▶ **Your objective**
In the records below, find the line that contains "ATOM 2 C CA" and the line that contains "ATOM 16 N N", then retype exactly those two lines and every line between them.

*** Data provided ***

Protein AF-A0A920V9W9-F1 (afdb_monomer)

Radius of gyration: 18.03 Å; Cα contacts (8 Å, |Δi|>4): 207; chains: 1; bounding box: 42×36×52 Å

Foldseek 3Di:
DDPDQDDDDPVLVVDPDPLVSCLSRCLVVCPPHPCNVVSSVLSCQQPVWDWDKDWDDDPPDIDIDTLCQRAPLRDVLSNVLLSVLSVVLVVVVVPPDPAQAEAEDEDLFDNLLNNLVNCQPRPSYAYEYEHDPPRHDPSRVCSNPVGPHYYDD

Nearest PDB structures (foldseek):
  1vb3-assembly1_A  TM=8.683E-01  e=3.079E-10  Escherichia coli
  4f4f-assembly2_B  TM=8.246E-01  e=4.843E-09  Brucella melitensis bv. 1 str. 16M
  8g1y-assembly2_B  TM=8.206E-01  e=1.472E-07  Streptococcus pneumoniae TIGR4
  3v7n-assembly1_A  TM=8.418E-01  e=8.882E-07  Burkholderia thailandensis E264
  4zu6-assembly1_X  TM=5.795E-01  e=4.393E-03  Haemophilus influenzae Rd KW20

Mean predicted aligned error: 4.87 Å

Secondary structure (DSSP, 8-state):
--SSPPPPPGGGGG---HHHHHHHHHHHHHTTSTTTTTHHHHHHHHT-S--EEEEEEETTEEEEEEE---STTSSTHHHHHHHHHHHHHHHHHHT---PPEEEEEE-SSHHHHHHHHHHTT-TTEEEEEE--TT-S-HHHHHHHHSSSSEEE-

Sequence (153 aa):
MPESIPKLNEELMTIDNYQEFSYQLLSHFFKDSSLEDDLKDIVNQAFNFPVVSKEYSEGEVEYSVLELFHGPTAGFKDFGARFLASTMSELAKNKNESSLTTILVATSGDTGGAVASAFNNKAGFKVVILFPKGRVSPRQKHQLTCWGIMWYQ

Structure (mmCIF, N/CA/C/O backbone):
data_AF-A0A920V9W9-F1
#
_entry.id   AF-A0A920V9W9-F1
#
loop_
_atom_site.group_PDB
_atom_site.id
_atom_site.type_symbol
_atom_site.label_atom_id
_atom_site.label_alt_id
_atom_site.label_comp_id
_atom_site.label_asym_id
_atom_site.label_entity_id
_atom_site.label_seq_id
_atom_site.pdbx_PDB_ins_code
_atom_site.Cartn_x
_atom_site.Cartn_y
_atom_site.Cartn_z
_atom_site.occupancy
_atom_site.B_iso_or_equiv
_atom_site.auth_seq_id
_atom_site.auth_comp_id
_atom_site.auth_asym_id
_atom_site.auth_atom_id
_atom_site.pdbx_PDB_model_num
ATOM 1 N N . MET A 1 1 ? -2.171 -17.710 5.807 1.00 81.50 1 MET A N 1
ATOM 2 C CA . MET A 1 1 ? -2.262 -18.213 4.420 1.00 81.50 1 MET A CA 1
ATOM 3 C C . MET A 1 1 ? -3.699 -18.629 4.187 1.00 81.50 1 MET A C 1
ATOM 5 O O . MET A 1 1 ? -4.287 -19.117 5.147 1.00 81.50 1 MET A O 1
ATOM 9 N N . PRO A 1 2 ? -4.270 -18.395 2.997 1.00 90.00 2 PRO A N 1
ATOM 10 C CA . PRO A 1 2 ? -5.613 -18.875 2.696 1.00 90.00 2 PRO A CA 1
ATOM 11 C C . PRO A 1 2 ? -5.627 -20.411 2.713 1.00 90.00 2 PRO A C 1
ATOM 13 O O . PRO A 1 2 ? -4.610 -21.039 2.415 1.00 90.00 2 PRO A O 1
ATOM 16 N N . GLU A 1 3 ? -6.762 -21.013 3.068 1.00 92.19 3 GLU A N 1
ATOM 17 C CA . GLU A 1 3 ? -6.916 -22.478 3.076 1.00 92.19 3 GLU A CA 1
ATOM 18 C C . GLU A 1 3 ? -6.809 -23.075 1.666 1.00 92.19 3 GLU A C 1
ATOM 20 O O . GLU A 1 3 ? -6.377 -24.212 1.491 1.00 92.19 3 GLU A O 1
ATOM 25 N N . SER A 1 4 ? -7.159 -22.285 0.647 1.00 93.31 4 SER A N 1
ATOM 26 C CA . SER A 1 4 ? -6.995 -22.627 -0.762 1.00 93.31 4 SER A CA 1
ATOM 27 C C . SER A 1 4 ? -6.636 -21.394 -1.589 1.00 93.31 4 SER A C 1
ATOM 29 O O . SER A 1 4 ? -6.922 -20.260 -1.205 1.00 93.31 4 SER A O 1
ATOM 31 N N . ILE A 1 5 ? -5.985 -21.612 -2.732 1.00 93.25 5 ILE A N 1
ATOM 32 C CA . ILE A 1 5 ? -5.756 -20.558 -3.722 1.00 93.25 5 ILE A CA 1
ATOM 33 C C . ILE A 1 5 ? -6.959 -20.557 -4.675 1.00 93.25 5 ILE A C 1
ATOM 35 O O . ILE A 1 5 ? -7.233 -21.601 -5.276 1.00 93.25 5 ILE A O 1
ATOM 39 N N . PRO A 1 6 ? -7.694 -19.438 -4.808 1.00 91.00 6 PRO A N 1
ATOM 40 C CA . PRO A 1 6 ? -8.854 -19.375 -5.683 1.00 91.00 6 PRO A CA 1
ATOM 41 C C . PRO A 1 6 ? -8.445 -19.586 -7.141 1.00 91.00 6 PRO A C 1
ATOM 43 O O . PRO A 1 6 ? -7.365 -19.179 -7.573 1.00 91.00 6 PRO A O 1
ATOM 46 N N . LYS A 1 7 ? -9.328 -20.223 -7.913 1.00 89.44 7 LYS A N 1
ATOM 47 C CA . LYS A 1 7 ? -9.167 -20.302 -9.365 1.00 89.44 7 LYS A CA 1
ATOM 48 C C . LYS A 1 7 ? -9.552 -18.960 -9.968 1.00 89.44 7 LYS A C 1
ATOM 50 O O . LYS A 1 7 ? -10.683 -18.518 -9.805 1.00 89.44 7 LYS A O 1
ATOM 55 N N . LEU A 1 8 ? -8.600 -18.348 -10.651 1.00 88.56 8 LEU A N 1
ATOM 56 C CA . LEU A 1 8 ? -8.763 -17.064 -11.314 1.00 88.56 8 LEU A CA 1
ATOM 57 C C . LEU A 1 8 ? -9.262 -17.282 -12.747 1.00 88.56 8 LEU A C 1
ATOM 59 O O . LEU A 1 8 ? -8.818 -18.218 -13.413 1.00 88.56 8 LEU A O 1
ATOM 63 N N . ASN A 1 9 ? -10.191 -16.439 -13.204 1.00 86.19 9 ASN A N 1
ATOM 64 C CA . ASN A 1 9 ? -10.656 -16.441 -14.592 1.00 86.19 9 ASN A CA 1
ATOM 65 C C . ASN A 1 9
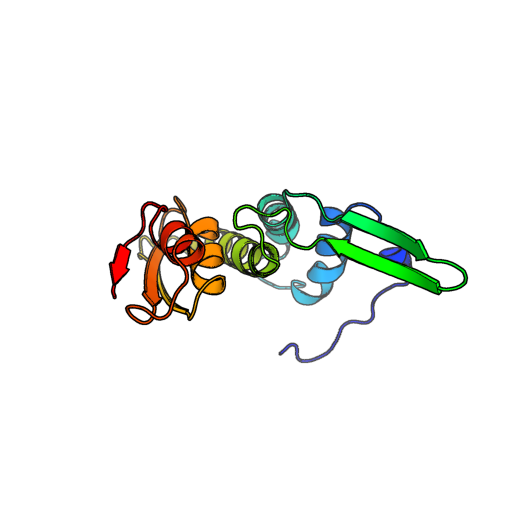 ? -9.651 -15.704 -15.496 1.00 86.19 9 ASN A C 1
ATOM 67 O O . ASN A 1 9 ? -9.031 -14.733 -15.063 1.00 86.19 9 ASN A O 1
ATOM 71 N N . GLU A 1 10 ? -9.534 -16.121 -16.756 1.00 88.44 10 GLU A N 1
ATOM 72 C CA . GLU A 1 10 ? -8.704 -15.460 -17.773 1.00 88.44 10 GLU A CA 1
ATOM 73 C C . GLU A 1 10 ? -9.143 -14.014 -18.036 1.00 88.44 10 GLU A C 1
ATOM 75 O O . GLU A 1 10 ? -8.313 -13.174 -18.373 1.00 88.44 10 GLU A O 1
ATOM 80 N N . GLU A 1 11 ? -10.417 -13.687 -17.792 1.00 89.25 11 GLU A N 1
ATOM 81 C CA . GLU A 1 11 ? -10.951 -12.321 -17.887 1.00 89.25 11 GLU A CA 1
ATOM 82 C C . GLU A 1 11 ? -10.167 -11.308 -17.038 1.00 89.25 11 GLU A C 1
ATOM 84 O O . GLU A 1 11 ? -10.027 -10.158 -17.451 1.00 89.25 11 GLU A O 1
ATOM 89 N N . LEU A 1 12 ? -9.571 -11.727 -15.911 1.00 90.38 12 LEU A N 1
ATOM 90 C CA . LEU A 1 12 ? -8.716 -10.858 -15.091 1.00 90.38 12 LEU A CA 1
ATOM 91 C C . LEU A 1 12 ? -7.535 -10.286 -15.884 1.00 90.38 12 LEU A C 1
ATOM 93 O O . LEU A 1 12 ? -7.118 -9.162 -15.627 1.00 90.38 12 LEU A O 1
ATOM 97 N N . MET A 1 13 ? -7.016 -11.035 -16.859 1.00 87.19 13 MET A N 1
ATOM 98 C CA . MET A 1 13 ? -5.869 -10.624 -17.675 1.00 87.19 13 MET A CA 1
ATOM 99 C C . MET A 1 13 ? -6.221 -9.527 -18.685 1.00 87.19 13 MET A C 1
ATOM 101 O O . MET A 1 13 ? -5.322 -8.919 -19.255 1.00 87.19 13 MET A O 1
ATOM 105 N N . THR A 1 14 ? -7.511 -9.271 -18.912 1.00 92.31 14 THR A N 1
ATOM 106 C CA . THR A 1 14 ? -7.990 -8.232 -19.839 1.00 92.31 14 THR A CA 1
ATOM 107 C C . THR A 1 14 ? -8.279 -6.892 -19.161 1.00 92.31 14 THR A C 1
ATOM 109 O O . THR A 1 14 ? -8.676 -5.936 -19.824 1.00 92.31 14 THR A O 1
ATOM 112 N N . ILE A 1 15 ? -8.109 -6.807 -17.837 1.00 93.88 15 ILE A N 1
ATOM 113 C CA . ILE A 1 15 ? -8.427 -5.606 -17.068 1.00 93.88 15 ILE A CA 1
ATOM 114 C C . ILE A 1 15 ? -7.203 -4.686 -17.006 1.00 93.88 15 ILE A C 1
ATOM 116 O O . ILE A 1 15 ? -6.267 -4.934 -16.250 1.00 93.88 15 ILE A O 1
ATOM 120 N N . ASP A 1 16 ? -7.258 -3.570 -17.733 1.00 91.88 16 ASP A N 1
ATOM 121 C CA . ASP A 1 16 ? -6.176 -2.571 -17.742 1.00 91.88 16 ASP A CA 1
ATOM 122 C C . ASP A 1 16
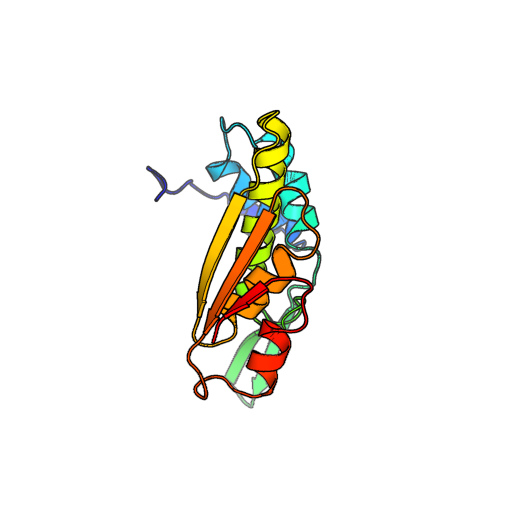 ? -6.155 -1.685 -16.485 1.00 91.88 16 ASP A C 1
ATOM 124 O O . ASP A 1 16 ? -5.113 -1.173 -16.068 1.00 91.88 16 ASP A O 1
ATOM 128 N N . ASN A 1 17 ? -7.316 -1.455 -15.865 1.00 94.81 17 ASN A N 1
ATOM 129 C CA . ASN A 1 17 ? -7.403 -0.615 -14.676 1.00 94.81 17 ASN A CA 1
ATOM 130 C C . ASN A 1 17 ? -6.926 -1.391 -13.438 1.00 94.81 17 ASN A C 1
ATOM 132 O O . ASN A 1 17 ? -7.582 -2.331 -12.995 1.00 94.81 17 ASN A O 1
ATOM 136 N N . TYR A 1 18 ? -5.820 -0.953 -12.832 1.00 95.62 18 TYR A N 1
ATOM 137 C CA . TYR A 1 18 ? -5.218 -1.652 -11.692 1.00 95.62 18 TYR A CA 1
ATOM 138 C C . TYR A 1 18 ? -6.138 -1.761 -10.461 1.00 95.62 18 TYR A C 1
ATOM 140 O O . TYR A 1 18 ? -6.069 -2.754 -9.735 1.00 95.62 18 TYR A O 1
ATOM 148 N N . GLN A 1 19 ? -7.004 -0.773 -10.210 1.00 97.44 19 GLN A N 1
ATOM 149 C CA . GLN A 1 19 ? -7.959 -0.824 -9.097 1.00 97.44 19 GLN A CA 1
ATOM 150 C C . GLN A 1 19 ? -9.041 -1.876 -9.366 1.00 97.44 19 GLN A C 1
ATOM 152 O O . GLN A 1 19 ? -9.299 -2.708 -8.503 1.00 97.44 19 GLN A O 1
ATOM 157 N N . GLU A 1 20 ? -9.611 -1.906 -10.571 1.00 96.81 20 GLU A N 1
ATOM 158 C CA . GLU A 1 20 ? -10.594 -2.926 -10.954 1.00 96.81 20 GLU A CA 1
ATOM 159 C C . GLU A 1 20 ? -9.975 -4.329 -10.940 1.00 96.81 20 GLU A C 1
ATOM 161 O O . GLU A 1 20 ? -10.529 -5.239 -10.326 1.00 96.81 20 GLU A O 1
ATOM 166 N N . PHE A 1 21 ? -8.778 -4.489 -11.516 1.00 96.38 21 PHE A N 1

*** End of Data provided ***

▶ **Task answer**
ATOM 2 C CA . MET A 1 1 ? -2.262 -18.213 4.420 1.00 81.50 1 MET A CA 1
ATOM 3 C C . MET A 1 1 ? -3.699 -18.629 4.187 1.00 81.50 1 MET A C 1
ATOM 5 O O . MET A 1 1 ? -4.287 -19.117 5.147 1.00 81.50 1 MET A O 1
ATOM 9 N N . PRO A 1 2 ? -4.270 -18.395 2.997 1.00 90.00 2 PRO A N 1
ATOM 10 C CA . PRO A 1 2 ? -5.613 -18.875 2.696 1.00 90.00 2 PRO A CA 1
ATOM 11 C C . PRO A 1 2 ? -5.627 -20.411 2.713 1.00 90.00 2 PRO A C 1
ATOM 13 O O . PRO A 1 2 ? -4.610 -21.039 2.415 1.00 90.00 2 PRO A O 1
ATOM 16 N N . GLU A 1 3 ? -6.762 -21.013 3.068 1.00 92.19 3 GLU A N 1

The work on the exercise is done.